He looked at her bewildered and asked, "What
Happened here today?"

She again smiled and answered, "You know every
Day when you come home
From work and you ask me what in the world I do all
Day?"

"Yes," was his incredulous reply.

She answered, "Well, today I didn't do it."


The other day a newly married lady without kids and pursuing her career asked me what I did that day. She was just just trying to make conversation. I thought for a moment and then I said, "Not much." I just couldn't think of anything to say that was that exciting. I got the kids breakfast, I got them dressed, I got their hair and teeth brushed, I got them busy doing something while I cleaned up and took care of the baby. I did some activities with the kids - then "Oh, look at the time it is time for lunch!" I quickly try to whip up something for lunch - clean up, put the kids down for a nap. Oh the baby woke up - spend time with the baby as I try to pick up and make the house look presentable - maybe set down and rest. The kids are up, I get them busy while I make supper - cleanup - maybe a bath and then to bed.
Just recently someone sent me the above email and it hit home - I spend my day doing things that make it look like I haven't done much. My husband has also made the comment that he could get more done in a day if he stayed home with the kids. I actually do not doubt that he could get more visible things done. It is easy to sit them in front of the T.V. while you get things done and I must admit that I do use this technique more than I like to admit, but I do know that I try to spend time with them. How many times have I sat in the bathroom with my child for more than 20 minutes trying to potty train them or helping them have a bowel movement?

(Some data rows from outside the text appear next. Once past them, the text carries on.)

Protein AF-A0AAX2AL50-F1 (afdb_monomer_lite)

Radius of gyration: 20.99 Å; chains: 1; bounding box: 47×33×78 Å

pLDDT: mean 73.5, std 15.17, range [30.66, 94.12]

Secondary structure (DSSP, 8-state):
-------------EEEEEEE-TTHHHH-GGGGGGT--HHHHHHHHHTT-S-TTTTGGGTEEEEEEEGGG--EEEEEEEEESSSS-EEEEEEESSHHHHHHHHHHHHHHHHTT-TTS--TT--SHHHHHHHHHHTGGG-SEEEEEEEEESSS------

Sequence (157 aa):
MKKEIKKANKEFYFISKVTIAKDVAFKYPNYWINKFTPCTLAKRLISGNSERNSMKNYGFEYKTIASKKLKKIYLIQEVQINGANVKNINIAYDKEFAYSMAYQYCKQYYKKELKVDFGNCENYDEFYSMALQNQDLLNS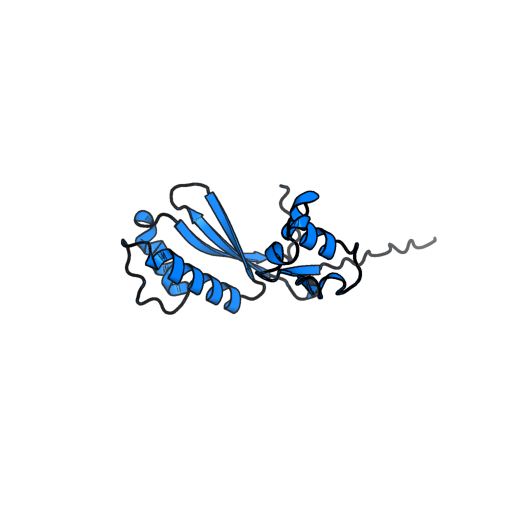IIIVSEIDISSKTILPF

Structure (mmCIF, N/CA/C/O backbone):
data_AF-A0AAX2AL50-F1
#
_entry.id   AF-A0AAX2AL50-F1
#
loop_
_atom_site.group_PDB
_atom_site.id
_atom_site.type_symbol
_atom_site.label_atom_id
_atom_site.label_alt_id
_atom_site.label_comp_id
_atom_site.label_asym_id
_atom_site.label_entity_id
_atom_site.label_seq_id
_atom_site.pdbx_PDB_ins_code
_atom_site.Cartn_x
_atom_site.Cartn_y
_atom_site.Cartn_z
_atom_site.occupancy
_atom_site.B_iso_or_equiv
_atom_site.auth_seq_id
_atom_site.auth_comp_id
_atom_site.auth_asym_id
_atom_site.auth_atom_id
_atom_site.pdbx_PDB_model_num
ATOM 1 N N . MET A 1 1 ? 0.220 1.421 -56.702 1.00 41.97 1 MET A N 1
ATOM 2 C CA . MET A 1 1 ? -0.206 1.666 -55.303 1.00 41.97 1 MET A CA 1
ATOM 3 C C . MET A 1 1 ? 0.865 1.157 -54.345 1.00 41.97 1 MET A C 1
ATOM 5 O O . MET A 1 1 ? 1.068 -0.048 -54.278 1.00 41.97 1 MET A O 1
ATOM 9 N N . LYS A 1 2 ? 1.579 2.042 -53.634 1.00 41.72 2 LYS A N 1
ATOM 10 C CA . LYS A 1 2 ? 2.481 1.642 -52.539 1.00 41.72 2 LYS A CA 1
ATOM 11 C C . LYS A 1 2 ? 1.631 1.441 -51.279 1.00 41.72 2 LYS A C 1
ATOM 13 O O . LYS A 1 2 ? 0.953 2.372 -50.863 1.00 41.72 2 LYS A O 1
ATOM 18 N N . LYS A 1 3 ? 1.620 0.232 -50.708 1.00 44.88 3 LYS A N 1
ATOM 19 C CA . LYS A 1 3 ? 0.986 -0.029 -49.405 1.00 44.88 3 LYS A CA 1
ATOM 20 C C . LYS A 1 3 ? 1.823 0.654 -48.321 1.00 44.88 3 LYS A C 1
ATOM 22 O O . LYS A 1 3 ? 2.968 0.264 -48.106 1.00 44.88 3 LYS A O 1
ATOM 27 N N . GLU A 1 4 ? 1.264 1.658 -47.652 1.00 45.59 4 GLU A N 1
ATOM 28 C CA . GLU A 1 4 ? 1.836 2.188 -46.415 1.00 45.59 4 GLU A CA 1
ATOM 29 C C . GLU A 1 4 ? 1.805 1.096 -45.344 1.00 45.59 4 GLU A C 1
ATOM 31 O O . GLU A 1 4 ? 0.748 0.694 -44.855 1.00 45.59 4 GLU A O 1
ATOM 36 N N . ILE A 1 5 ? 2.980 0.596 -44.972 1.00 54.34 5 ILE A N 1
ATOM 37 C CA . ILE A 1 5 ? 3.129 -0.232 -43.781 1.00 54.34 5 ILE A CA 1
ATOM 38 C C . ILE A 1 5 ? 3.041 0.726 -42.591 1.00 54.34 5 ILE A C 1
ATOM 40 O O . ILE A 1 5 ? 4.034 1.352 -42.218 1.00 54.34 5 ILE A O 1
ATOM 44 N N . LYS A 1 6 ? 1.849 0.863 -41.993 1.00 52.34 6 LYS A N 1
ATOM 45 C CA . LYS A 1 6 ? 1.700 1.497 -40.676 1.00 52.34 6 LYS A CA 1
ATOM 46 C C . LYS A 1 6 ? 2.590 0.738 -39.693 1.00 52.34 6 LYS A C 1
ATOM 48 O O . LYS A 1 6 ? 2.295 -0.394 -39.314 1.00 52.34 6 LYS A O 1
ATOM 53 N N . LYS A 1 7 ? 3.705 1.353 -39.303 1.00 49.38 7 LYS A N 1
ATOM 54 C CA . LYS A 1 7 ? 4.624 0.821 -38.298 1.00 49.38 7 LYS A CA 1
ATOM 55 C C . LYS A 1 7 ? 3.869 0.790 -36.966 1.00 49.38 7 LYS A C 1
ATOM 57 O O . LYS A 1 7 ? 3.648 1.828 -36.352 1.00 49.38 7 LYS A O 1
ATOM 62 N N . ALA A 1 8 ? 3.398 -0.386 -36.558 1.00 54.28 8 ALA A N 1
ATOM 63 C CA . ALA A 1 8 ? 2.747 -0.555 -35.266 1.00 54.28 8 ALA A CA 1
ATOM 64 C C . ALA A 1 8 ? 3.786 -0.310 -34.162 1.00 54.28 8 ALA A C 1
ATOM 66 O O . ALA A 1 8 ? 4.747 -1.072 -34.024 1.00 54.28 8 ALA A O 1
ATOM 67 N N . ASN A 1 9 ? 3.617 0.769 -33.399 1.00 47.00 9 ASN A N 1
ATOM 68 C CA . ASN A 1 9 ? 4.466 1.046 -32.248 1.00 47.00 9 ASN A CA 1
ATOM 69 C C . ASN A 1 9 ? 4.252 -0.054 -31.201 1.00 47.00 9 ASN A C 1
ATOM 71 O O . ASN A 1 9 ? 3.127 -0.322 -30.782 1.0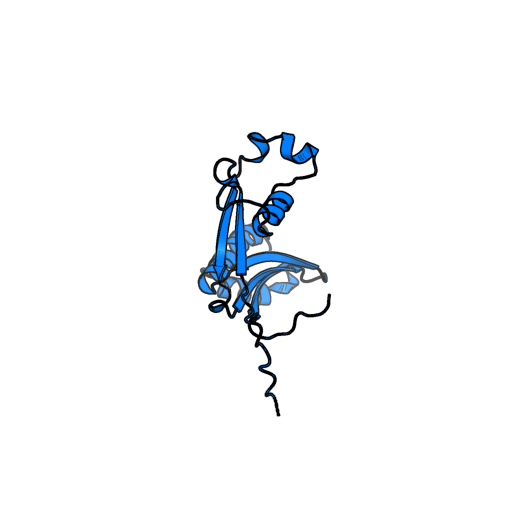0 47.00 9 ASN A O 1
ATOM 75 N N . LYS A 1 10 ? 5.338 -0.721 -30.799 1.00 49.94 10 LYS A N 1
ATOM 76 C CA . LYS A 1 10 ? 5.319 -1.673 -29.686 1.00 49.94 10 LYS A CA 1
ATOM 77 C C . LYS A 1 10 ? 5.603 -0.902 -28.403 1.00 49.94 10 LYS A C 1
ATOM 79 O O . LYS A 1 10 ? 6.736 -0.493 -28.172 1.00 49.94 10 LYS A O 1
ATOM 84 N N . GLU A 1 11 ? 4.576 -0.717 -27.585 1.00 45.12 11 GLU A N 1
ATOM 85 C CA . GLU A 1 11 ? 4.699 -0.105 -26.262 1.00 45.12 11 GLU A CA 1
ATOM 86 C C . GLU A 1 11 ? 5.117 -1.162 -25.225 1.00 45.12 11 GLU A C 1
ATOM 88 O O . GLU A 1 11 ? 4.666 -2.315 -25.247 1.00 45.12 11 GLU A O 1
ATOM 93 N N . PHE A 1 12 ? 6.015 -0.775 -24.320 1.00 49.69 12 PHE A N 1
ATOM 94 C CA . PHE A 1 12 ? 6.460 -1.594 -23.196 1.00 49.69 12 PHE A CA 1
ATOM 95 C C . PHE A 1 12 ? 6.373 -0.757 -21.927 1.00 49.69 12 PHE A C 1
ATOM 97 O O . PHE A 1 12 ? 6.920 0.340 -21.863 1.00 49.69 12 PHE A O 1
ATOM 104 N N . TYR A 1 13 ? 5.709 -1.300 -20.916 1.00 55.94 13 TYR A N 1
ATOM 105 C CA . TYR A 1 13 ? 5.587 -0.678 -19.607 1.00 55.94 13 TYR A CA 1
ATOM 106 C C . TYR A 1 13 ? 6.526 -1.379 -18.632 1.00 55.94 13 TYR A C 1
ATOM 108 O O . TYR A 1 13 ? 6.710 -2.600 -18.692 1.00 55.94 13 TYR A O 1
ATOM 116 N N . PHE A 1 14 ? 7.105 -0.615 -17.717 1.00 58.31 14 PHE A N 1
ATOM 117 C CA . PHE A 1 14 ? 8.020 -1.113 -16.701 1.00 58.31 14 PHE A CA 1
ATOM 118 C C . PHE A 1 14 ? 7.661 -0.488 -15.365 1.00 58.31 14 PHE A C 1
ATOM 120 O O . PHE A 1 14 ? 7.364 0.702 -15.295 1.00 58.31 14 PHE A O 1
ATOM 127 N N . ILE A 1 15 ? 7.718 -1.290 -14.307 1.00 64.00 15 ILE A N 1
ATOM 128 C CA . ILE A 1 15 ? 7.615 -0.789 -12.942 1.00 64.00 15 ILE A CA 1
ATOM 129 C C . ILE A 1 15 ? 8.972 -0.973 -12.283 1.00 64.00 15 ILE A C 1
ATOM 131 O O . ILE A 1 15 ? 9.526 -2.076 -12.293 1.00 64.00 15 ILE A O 1
ATOM 135 N N . SER A 1 16 ? 9.503 0.109 -11.722 1.00 61.75 16 SER A N 1
ATOM 136 C CA . SER A 1 16 ? 10.792 0.114 -11.040 1.00 61.75 16 SER A CA 1
ATOM 137 C C . SER A 1 16 ? 10.595 0.424 -9.564 1.00 61.75 16 SER A C 1
ATOM 139 O O . SER A 1 16 ? 10.074 1.477 -9.204 1.00 61.75 16 SER A O 1
ATOM 141 N N . LYS A 1 17 ? 11.039 -0.492 -8.704 1.00 68.19 17 LYS A N 1
ATOM 142 C CA . LYS A 1 17 ? 11.146 -0.268 -7.260 1.00 68.19 17 LYS A CA 1
ATOM 143 C C . LYS A 1 17 ? 12.593 0.064 -6.930 1.00 68.19 17 LYS A C 1
ATOM 145 O O . LYS A 1 17 ? 13.475 -0.683 -7.347 1.00 68.19 17 LYS A O 1
ATOM 150 N N . VAL A 1 18 ? 12.820 1.128 -6.162 1.00 70.62 18 VAL A N 1
ATOM 151 C CA . VAL A 1 18 ? 14.133 1.450 -5.585 1.00 70.62 18 VAL A CA 1
ATOM 152 C C . VAL A 1 18 ? 14.081 1.188 -4.088 1.00 70.62 18 VAL A C 1
ATOM 154 O O . VAL A 1 18 ? 13.204 1.694 -3.392 1.00 70.62 18 VAL A O 1
ATOM 157 N N . THR A 1 19 ? 15.020 0.388 -3.609 1.00 72.06 19 THR A N 1
ATOM 158 C CA . THR A 1 19 ? 15.288 0.165 -2.194 1.00 72.06 19 THR A CA 1
ATOM 159 C C . THR A 1 19 ? 16.506 0.991 -1.813 1.00 72.06 19 THR A C 1
ATOM 161 O O . THR A 1 19 ? 17.502 1.018 -2.536 1.00 72.06 19 THR A O 1
ATOM 164 N N . ILE A 1 20 ? 16.414 1.668 -0.675 1.00 71.81 20 ILE A N 1
ATOM 165 C CA . ILE A 1 20 ? 17.450 2.565 -0.175 1.00 71.81 20 ILE A CA 1
ATOM 166 C C . ILE A 1 20 ? 17.888 2.047 1.190 1.00 71.81 20 ILE A C 1
ATOM 168 O O . ILE A 1 20 ? 17.046 1.786 2.053 1.00 71.81 20 ILE A O 1
ATOM 172 N N . ALA A 1 21 ? 19.193 1.881 1.378 1.00 76.44 21 ALA A N 1
ATOM 173 C CA . ALA A 1 21 ? 19.763 1.479 2.653 1.00 76.44 21 ALA A CA 1
ATOM 174 C C . ALA A 1 21 ? 19.438 2.510 3.749 1.00 76.44 21 ALA A C 1
ATOM 176 O O . ALA A 1 21 ? 19.477 3.722 3.522 1.00 76.44 21 ALA A O 1
ATOM 177 N N . LYS A 1 22 ? 19.120 2.027 4.957 1.00 74.69 22 LYS A N 1
ATOM 178 C CA . LYS A 1 22 ? 18.706 2.884 6.084 1.00 74.69 22 LYS A CA 1
ATOM 179 C C . LYS A 1 22 ? 19.785 3.887 6.503 1.00 74.69 22 LYS A C 1
ATOM 181 O O . LYS A 1 22 ? 19.464 4.964 6.989 1.00 74.69 22 LYS A O 1
ATOM 186 N N . ASP A 1 23 ? 21.049 3.541 6.304 1.00 78.44 23 ASP A N 1
ATOM 187 C CA . ASP A 1 23 ? 22.222 4.314 6.706 1.00 78.44 23 ASP A CA 1
ATOM 188 C C . ASP A 1 23 ? 22.771 5.221 5.591 1.00 78.44 23 ASP A C 1
ATOM 190 O O . ASP A 1 23 ? 23.790 5.884 5.781 1.00 78.44 23 ASP A O 1
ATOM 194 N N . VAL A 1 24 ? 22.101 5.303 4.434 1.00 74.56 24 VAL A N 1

How many times has it taken a whole morning trying to pick up and organize a whole playroom instead of throwing it all in the toy box. How many times have I burnt dinner because I had to help a child who needed me? How many times have I sat wondering if my sick child is sick enough to see the doctor? How many times have a sat and read "one more story." I could keep going. Could I be a little bit more organized and disciplined - yes - but please understand that a mother can be busy doing important work without getting the visible work accomplished. I did get pretty sick this spring and I was laid up for awhile. I think that through that time, my husband did start to understand what goes on daily with little children and he doesn't make comments like that anymore.

Monday, July 31, 2006

“It’s not about me, it‘s about God”

That’s a phrase that I have to keep repeating to myself. It helps me get out of the feel sorry for me syndrome. Becoming a mother has been a huge change in my life. I thought, as I have said earlier, that I would have done it more naturally. Typically I am an easy going person and I don’t let things stress me out - unless I have put them off until the last moment. I have found out that mothering is and can be a lot of last moments. Trying to get somewhere, trying to make supper before bath time, trying to give the kids a bath before bedtime, etc. Normally I am calm, but in some of those hectic moments - I just need to say, “it is not about me.”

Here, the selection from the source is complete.